Compliance Pitfalls That Can Turn Costly in FY 2026–27
The evolving reporting environment under the new 2026 tax rules introduces new compliance risks that business owners must actively manage.
The mandatory PAN linkage with Aadhaar is now a hard requirement for banking operations. An inoperative PAN can trigger TDS at up to 20% — a rate that makes the standard 2% provision look trivial by comparison. Businesses must audit all PAN records across their banking relationships and ensure complete, active Aadhaar linkage before any large withdrawal is initiated.
Banks are now reporting high-value cash transactions to the Income Tax Department under the Statement of Financial Transactions (SFT) framework. Cash withdrawals above ₹10 lakh from savings accounts and current accounts are flagged. This does not mean scrutiny is automatic, but it does mean that businesses whose cash withdrawal patterns are inconsistent with their declared income profiles are more likely to receive notices. The Income Tax Department’s data analytics capabilities have grown considerably, and AI-assisted pattern matching is now a part of the standard scrutiny selection process.
Finally, any attempt to split withdrawals artificially across family members’ accounts or create fictitious payees to avoid the TDS trigger will be treated as a tax evasion attempt rather than legitimate tax planning. The law is clear on the per-account nature of the threshold, and using that structure is perfectly legal — but creating artificial account-splitting arrangements without genuine commercial substance is not.
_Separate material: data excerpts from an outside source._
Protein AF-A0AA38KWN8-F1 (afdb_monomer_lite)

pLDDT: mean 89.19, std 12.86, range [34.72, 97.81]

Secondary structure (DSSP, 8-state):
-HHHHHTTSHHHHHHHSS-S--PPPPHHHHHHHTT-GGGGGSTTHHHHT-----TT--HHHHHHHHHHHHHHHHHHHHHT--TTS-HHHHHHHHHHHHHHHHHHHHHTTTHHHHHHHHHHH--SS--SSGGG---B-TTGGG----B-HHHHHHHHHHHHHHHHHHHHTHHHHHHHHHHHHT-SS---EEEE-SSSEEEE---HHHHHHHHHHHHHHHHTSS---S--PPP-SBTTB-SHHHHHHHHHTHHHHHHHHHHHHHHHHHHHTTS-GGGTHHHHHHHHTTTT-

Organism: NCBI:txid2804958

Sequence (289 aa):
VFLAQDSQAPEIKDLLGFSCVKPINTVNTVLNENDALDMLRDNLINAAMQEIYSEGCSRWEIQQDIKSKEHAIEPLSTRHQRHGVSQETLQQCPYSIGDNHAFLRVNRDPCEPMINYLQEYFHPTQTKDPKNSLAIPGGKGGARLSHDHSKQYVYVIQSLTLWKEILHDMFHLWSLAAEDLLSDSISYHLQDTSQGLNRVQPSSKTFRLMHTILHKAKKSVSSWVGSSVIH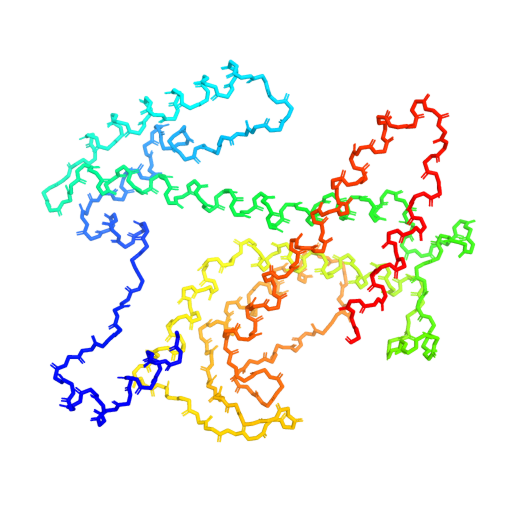MGSHSVPNTLLFIDKYTQIYHILLPICNTLSQIPNFVQGILVSMVLSIGWLVWTRAQA

InterPro domains:
  IPR018553 Non-canonical E2 ubiquitin-conjugating enzyme [PTHR31560] (2-267)
  IPR057668 Non-canonical E2 ubiquitin-conjugating enzyme, C-terminal [PF09418] (1-269)

Radius of gyration: 23.45 Å; chains: 1; bounding box: 56×48×67 Å

Foldseek 3Di:
DVVLLVCLDPVNCVVVVHHPDDADDALCNVCVVQVQPCLCVDPLLCLLLDAQDDPPDDPVVSVVSVCSNVVSLQVSLVVSDGPPDDSVNSSVNSVVSNVLVVQCVLQQCLLVVVLVCLVVQDDLPDDPDPLNAPFDPPPVPNRPDGGGRNRSSQVSNLVSLLLNLCSNCLVVLVSLQCCQSNPSVWHFDWDQLVVGTDGQTDRVRSVVVSLVSNVVSCVVDPHDPDDNDDDASDSVHRHSVSVSVVSVCRSVLRVVVSVVLVCVVVVVVPPDPPPPVSVSSVVVSPVVD

Structure (mmCIF, N/CA/C/O backbone):
data_AF-A0AA38KWN8-F1
#
_entry.id   AF-A0AA38KWN8-F1
#
loop_
_atom_site.group_PDB
_atom_site.id
_atom_site.type_symbol
_atom_site.label_atom_id
_atom_site.label_alt_id
_atom_site.label_comp_id
_atom_site.label_asym_id
_atom_site.label_entity_id
_atom_site.label_seq_id
_atom_site.pdbx_PDB_ins_code
_atom_site.Cartn_x
_atom_site.Cartn_y
_atom_site.Cartn_z
_atom_site.occupancy
_atom_site.B_iso_or_equiv
_atom_site.auth_seq_id
_atom_site.auth_comp_id
_atom_site.auth_asym_id
_atom_site.auth_atom_id
_atom_site.pdbx_PDB_model_num
ATOM 1 N N . VAL A 1 1 ? 4.979 -1.866 17.884 1.00 85.62 1 VAL A N 1
ATOM 2 C CA . VAL A 1 1 ? 4.529 -3.237 17.541 1.00 85.62 1 VAL A CA 1
ATOM 3 C C . VAL A 1 1 ? 5.066 -4.270 18.523 1.00 85.62 1 VAL A C 1
ATOM 5 O O . VAL A 1 1 ? 4.249 -4.860 19.204 1.00 85.62 1 VAL A O 1
ATOM 8 N N . PHE A 1 2 ? 6.383 -4.441 18.689 1.00 91.75 2 PHE A N 1
ATOM 9 C CA . PHE A 1 2 ? 6.936 -5.490 19.567 1.00 91.75 2 PHE A CA 1
ATOM 10 C C . PHE A 1 2 ? 6.433 -5.462 21.015 1.00 91.75 2 PHE A C 1
ATOM 12 O O . PHE A 1 2 ? 5.979 -6.483 21.503 1.00 91.75 2 PHE A O 1
ATOM 19 N N . LEU A 1 3 ? 6.389 -4.291 21.659 1.00 93.31 3 LEU A N 1
ATOM 20 C CA . LEU A 1 3 ? 5.809 -4.163 23.003 1.00 93.31 3 LEU A CA 1
ATOM 21 C C . LEU A 1 3 ? 4.345 -4.629 23.058 1.00 93.31 3 LEU A C 1
ATOM 23 O O . LEU A 1 3 ? 3.929 -5.259 24.021 1.00 93.31 3 LEU A O 1
ATOM 27 N N . ALA A 1 4 ? 3.571 -4.352 22.006 1.00 93.31 4 ALA A N 1
ATOM 28 C CA . ALA A 1 4 ? 2.186 -4.792 21.923 1.00 93.31 4 ALA A CA 1
ATOM 29 C C . ALA A 1 4 ? 2.084 -6.315 21.713 1.00 93.31 4 ALA A C 1
ATOM 31 O O . ALA A 1 4 ? 1.195 -6.932 22.288 1.00 93.31 4 ALA A O 1
ATOM 32 N N . GLN A 1 5 ? 3.007 -6.929 20.965 1.00 94.00 5 GLN A N 1
ATOM 33 C CA . GLN A 1 5 ? 3.089 -8.391 20.844 1.00 94.00 5 GLN A CA 1
ATOM 34 C C . GLN A 1 5 ? 3.444 -9.040 22.183 1.00 94.00 5 GLN A C 1
ATOM 36 O O . GLN A 1 5 ? 2.783 -9.986 22.592 1.00 94.00 5 GLN A O 1
ATOM 41 N N . ASP A 1 6 ? 4.434 -8.500 22.893 1.00 94.12 6 ASP A N 1
ATOM 42 C CA . ASP A 1 6 ? 4.845 -9.011 24.202 1.00 94.12 6 ASP A CA 1
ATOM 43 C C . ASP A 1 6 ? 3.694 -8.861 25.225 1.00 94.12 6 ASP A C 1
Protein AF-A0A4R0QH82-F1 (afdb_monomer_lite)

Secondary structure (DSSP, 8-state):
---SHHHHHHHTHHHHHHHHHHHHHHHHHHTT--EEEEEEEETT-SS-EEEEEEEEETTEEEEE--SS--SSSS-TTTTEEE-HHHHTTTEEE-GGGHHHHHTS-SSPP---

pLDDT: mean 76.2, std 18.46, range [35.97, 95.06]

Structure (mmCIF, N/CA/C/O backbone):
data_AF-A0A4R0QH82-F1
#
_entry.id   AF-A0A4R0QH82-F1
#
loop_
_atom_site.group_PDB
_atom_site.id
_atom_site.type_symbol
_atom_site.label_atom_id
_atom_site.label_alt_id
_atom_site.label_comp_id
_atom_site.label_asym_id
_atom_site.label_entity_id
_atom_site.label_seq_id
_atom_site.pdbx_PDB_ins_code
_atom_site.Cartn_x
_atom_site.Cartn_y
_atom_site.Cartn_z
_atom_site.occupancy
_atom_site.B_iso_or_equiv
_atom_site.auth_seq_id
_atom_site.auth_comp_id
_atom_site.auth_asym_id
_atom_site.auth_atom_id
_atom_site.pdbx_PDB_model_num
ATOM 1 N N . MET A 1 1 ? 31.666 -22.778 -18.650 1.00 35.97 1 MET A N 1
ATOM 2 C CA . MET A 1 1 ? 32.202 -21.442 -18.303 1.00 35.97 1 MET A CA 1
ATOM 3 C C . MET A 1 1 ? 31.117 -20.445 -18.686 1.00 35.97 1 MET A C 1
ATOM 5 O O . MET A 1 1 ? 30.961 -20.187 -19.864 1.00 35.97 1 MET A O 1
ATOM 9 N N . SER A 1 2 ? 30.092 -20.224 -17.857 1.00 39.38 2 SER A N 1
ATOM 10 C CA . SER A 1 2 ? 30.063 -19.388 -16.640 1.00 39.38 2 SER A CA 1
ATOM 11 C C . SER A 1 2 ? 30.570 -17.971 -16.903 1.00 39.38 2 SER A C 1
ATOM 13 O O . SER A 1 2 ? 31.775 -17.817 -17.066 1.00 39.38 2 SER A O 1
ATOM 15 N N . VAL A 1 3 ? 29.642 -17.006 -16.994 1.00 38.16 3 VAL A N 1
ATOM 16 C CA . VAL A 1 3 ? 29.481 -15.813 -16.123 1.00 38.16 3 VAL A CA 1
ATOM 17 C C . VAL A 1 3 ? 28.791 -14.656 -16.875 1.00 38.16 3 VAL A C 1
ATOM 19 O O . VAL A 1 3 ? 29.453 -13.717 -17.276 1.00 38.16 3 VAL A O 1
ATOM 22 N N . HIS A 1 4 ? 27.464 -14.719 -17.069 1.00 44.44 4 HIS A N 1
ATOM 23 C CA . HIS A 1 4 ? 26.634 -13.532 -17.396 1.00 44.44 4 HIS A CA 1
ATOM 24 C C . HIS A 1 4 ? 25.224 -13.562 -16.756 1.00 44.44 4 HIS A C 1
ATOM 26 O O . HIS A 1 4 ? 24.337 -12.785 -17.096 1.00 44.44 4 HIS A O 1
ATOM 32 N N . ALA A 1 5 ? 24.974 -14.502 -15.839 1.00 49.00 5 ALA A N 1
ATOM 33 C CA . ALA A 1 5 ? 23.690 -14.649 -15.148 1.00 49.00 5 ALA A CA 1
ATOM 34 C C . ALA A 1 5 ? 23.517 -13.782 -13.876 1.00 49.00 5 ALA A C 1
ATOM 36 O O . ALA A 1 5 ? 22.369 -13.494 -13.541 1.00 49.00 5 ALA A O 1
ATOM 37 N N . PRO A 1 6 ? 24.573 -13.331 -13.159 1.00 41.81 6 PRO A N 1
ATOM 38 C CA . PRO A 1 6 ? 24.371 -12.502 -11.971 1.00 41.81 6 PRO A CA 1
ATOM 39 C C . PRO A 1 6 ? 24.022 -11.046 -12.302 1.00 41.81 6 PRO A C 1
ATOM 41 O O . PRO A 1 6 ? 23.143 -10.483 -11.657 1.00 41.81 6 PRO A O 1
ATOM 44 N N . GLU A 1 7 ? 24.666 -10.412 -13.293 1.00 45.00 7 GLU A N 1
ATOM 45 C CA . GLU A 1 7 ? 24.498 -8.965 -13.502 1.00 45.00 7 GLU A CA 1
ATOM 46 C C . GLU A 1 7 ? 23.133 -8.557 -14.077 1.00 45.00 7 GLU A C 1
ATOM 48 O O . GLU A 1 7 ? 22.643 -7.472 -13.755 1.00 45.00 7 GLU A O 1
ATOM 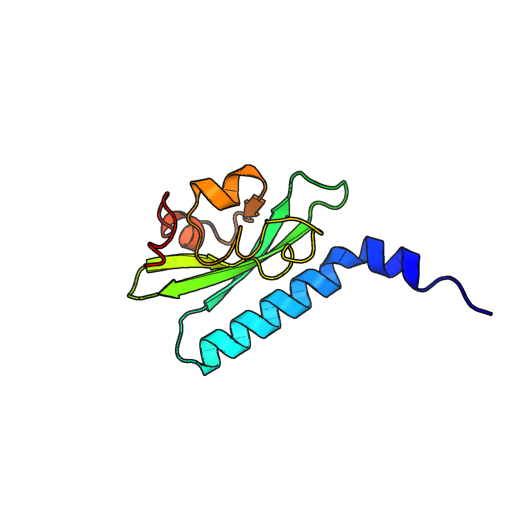53 N N . SER A 1 8 ? 22.483 -9.421 -14.866 1.00 39.69 8 SER A N 1
ATOM 54 C CA . SER A 1 8 ? 21.113 -9.175 -15.335 1.00 39.69 8 SER A CA 1
ATOM 55 C C . SER A 1 8 ? 20.101 -9.322 -14.204 1.00 39.69 8 SER A C 1
ATOM 57 O O . SER A 1 8 ? 19.191 -8.511 -14.112 1.00 39.69 8 SER A O 1
ATOM 59 N N . LEU A 1 9 ? 20.317 -10.247 -13.261 1.00 43.34 9 LEU A N 1
ATOM 60 C CA . LEU A 1 9 ? 19.427 -10.431 -12.111 1.00 43.34 9 LEU A CA 1
ATOM 61 C C . LEU A 1 9 ? 19.420 -9.205 -11.176 1.00 43.34 9 LEU A C 1
ATOM 63 O O . LEU A 1 9 ? 18.390 -8.861 -10.602 1.00 43.34 9 LEU A O 1
ATOM 67 N N . PHE A 1 10 ? 20.551 -8.497 -11.067 1.00 45.25 10 PHE A N 1
ATOM 68 C CA . PHE A 1 10 ? 20.637 -7.234 -10.320 1.00 45.25 10 PHE A CA 1
ATOM 69 C C . PHE A 1 10 ? 20.025 -6.034 -11.060 1.00 45.25 10 PHE A C 1
ATOM 71 O O . PHE A 1 10 ? 19.627 -5.070 -10.404 1.00 45.25 10 PHE A O 1
ATOM 78 N N . LYS A 1 11 ? 19.908 -6.089 -12.394 1.00 41.72 11 LYS A N 1
ATOM 79 C CA . LYS A 1 11 ? 19.060 -5.171 -13.180 1.00 41.72 11 LYS A CA 1
ATOM 80 C C . LYS A 1 11 ? 17.576 -5.550 -13.090 1.00 41.72 11 LYS A C 1
ATOM 82 O O . LYS A 1 11 ? 16.716 -4.674 -13.051 1.00 41.72 11 LYS A O 1
ATOM 87 N N . ASP A 1 12 ? 17.292 -6.840 -12.948 1.00 48.59 12 ASP A N 1
ATOM 88 C CA . ASP A 1 12 ? 15.965 -7.439 -12.815 1.00 48.59 12 ASP A CA 1
ATOM 89 C C . ASP A 1 12 ? 15.500 -7.546 -11.352 1.00 48.59 12 ASP A C 1
ATOM 91 O O . ASP A 1 12 ? 14.704 -8.424 -11.013 1.00 48.59 12 ASP A O 1
ATOM 95 N N . LYS A 1 13 ? 15.902 -6.608 -10.473 1.00 53.12 13 LYS A N 1
ATOM 96 C CA . LYS A 1 13 ? 15.270 -6.446 -9.142 1.00 53.12 13 LYS A CA 1
ATOM 97 C C . LYS A 1 13 ? 13.741 -6.415 -9.239 1.00 53.12 13 LYS A C 1
ATOM 99 O O . LYS A 1 13 ? 13.066 -6.889 -8.333 1.00 53.12 13 LYS A O 1
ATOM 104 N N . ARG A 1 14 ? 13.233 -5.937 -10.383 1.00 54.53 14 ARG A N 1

What Exempted Entities Need to Remember
Certain categories of account holders are exempt from this provision entirely. These include government departments and public sector undertakings, banking companies themselves, cooperative societies engaged in the business of banking, agricultural Produce Market Committees (APMCs), and certain commission agents notified by the government. If your entity falls into one of these categories, proactive submission of the required documentation and declarations to your bank at the start of each financial year is critical — banks cannot process exemptions without the appropriate forms on file.
The Broader Strategic Picture
India’s fiscal policy on large cash transactions is directional and consistent. The government has been progressively tightening the reporting and taxation framework around high-value cash activity since 2016, and each successive budget has reinforced rather than reversed that direction. The 2% TDS on withdrawals above ₹1 crore is not a punitive measure for compliant, return-filing businesses — the effective cost, after accounting for refunds, is manageable and often zero.
The real message embedded in this provision is structural: the Income Tax Department wants every rupee of cash movement above a threshold to have a corresponding paper trail, a PAN record, and an ITR that reconciles income with spending. Businesses that build their financial operations around that principle — using digital payments wherever viable, maintaining current accounts across multiple banks for genuine operational reasons, filing ITRs without exception, and keeping documentation thorough — will find that TDS under this provision costs them nothing except the discipline of good financial hygiene.
Cash still accounts for roughly 50% of India’s payment transactions by value, and for a large section of Indian business, physical currency remains operationally unavoidable. The law does not ask those businesses to stop using cash — it asks them to be transparent, consistent, and compliant while they do. In FY 2026–27, the businesses that will feel this provision most acutely are the ones that have not built that transparency into their financial DNA. For everyone else, it is simply a number to plan around.